*** INFORMATION SUPPLIED Section Begins ***

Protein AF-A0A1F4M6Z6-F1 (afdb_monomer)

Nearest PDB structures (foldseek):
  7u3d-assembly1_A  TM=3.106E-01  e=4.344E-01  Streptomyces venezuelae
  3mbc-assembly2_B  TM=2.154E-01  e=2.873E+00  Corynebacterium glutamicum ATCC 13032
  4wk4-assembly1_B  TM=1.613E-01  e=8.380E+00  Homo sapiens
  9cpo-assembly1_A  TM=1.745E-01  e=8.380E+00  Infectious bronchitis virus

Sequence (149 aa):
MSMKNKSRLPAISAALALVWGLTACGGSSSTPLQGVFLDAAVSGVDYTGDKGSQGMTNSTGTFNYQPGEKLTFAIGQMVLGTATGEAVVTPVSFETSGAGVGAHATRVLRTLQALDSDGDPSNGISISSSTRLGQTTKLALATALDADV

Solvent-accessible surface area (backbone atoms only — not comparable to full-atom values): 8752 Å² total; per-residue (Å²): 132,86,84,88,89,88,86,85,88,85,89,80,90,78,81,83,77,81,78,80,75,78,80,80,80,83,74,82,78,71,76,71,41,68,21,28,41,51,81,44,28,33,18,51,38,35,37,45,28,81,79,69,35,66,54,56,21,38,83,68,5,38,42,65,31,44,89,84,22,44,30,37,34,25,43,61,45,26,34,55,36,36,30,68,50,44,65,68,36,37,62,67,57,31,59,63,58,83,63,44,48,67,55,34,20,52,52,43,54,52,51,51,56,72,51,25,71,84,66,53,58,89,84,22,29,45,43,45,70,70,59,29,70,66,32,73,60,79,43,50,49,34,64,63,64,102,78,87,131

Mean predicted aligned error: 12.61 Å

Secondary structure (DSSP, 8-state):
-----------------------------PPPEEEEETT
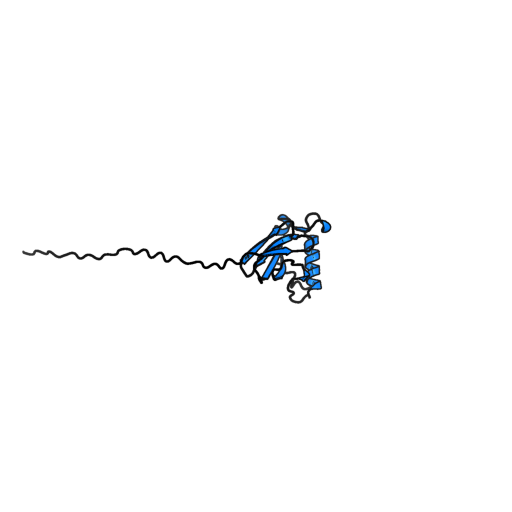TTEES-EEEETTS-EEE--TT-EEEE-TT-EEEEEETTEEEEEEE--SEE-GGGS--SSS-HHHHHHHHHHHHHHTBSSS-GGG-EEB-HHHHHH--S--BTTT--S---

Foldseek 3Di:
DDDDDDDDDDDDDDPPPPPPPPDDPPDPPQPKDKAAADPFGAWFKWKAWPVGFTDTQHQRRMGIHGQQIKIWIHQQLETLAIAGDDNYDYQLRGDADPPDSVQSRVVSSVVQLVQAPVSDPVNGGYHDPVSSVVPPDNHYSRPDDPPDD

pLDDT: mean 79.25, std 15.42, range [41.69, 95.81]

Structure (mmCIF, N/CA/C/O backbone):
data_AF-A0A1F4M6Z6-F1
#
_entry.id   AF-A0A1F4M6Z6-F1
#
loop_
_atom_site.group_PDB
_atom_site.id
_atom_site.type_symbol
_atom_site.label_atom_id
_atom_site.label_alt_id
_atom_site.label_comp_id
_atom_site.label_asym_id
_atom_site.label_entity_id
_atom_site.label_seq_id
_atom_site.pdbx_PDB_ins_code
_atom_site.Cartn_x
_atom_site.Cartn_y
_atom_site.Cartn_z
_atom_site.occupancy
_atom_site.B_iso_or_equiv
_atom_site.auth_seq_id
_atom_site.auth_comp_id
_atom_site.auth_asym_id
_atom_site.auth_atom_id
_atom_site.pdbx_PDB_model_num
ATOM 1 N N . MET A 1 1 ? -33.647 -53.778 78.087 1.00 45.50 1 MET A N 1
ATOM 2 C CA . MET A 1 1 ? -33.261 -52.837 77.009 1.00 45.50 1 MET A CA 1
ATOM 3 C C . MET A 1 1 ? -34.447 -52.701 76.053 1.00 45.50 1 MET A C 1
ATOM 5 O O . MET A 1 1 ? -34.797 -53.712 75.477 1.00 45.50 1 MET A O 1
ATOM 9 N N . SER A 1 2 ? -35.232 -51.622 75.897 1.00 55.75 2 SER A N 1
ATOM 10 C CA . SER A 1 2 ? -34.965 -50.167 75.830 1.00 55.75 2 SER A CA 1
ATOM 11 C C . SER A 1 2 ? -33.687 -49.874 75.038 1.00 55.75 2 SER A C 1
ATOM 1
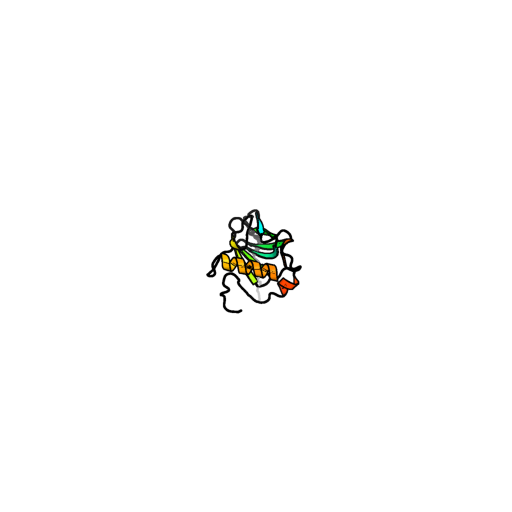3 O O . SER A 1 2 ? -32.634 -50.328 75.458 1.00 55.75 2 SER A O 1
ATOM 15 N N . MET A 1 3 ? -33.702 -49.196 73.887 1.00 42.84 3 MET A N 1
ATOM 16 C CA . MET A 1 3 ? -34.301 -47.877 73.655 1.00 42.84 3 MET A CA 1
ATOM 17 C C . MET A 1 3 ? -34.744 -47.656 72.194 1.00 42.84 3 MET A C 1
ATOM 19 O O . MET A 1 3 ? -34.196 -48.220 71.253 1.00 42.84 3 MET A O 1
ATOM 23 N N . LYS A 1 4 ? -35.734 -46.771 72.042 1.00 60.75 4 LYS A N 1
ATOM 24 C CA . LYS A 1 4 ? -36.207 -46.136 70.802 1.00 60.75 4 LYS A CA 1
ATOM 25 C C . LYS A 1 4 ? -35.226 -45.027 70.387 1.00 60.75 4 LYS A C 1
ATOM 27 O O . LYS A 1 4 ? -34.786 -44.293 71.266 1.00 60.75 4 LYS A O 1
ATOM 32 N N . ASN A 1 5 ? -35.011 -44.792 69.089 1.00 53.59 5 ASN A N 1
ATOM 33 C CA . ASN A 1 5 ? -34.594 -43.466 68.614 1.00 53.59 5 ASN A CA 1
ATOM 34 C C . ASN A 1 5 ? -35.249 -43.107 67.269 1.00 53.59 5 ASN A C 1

*** INFORMATION SUPPLIED Section Ends ***

The lines to output run from the one containing "ATOM 17 C C" to the last line of the entries; give them back exactly.

ATOM 17 C C . MET A 1 3 ? -34.744 -47.656 72.194 1.00 42.84 3 MET A C 1
ATOM 19 O O . MET A 1 3 ? -34.196 -48.220 71.253 1.00 42.84 3 MET A O 1
ATOM 23 N N . LYS A 1 4 ? -35.734 -46.771 72.042 1.00 60.75 4 LYS A N 1
ATOM 24 C CA . LYS A 1 4 ? -36.207 -46.136 70.802 1.00 60.75 4 LYS A CA 1
ATOM 25 C C . LYS A 1 4 ? -35.226 -45.027 70.387 1.00 60.75 4 LYS A C 1
ATOM 27 O O . LYS A 1 4 ? -34.786 -44.293 71.266 1.00 60.75 4 LYS A O 1
ATOM 32 N N . ASN A 1 5 ? -35.011 -44.792 69.089 1.00 53.59 5 ASN A N 1
ATOM 33 C CA . ASN A 1 5 ? -34.594 -43.466 68.614 1.00 53.59 5 ASN A CA 1
ATOM 34 C C . ASN A 1 5 ? -35.249 -43.107 67.269 1.00 53.59 5 ASN A C 1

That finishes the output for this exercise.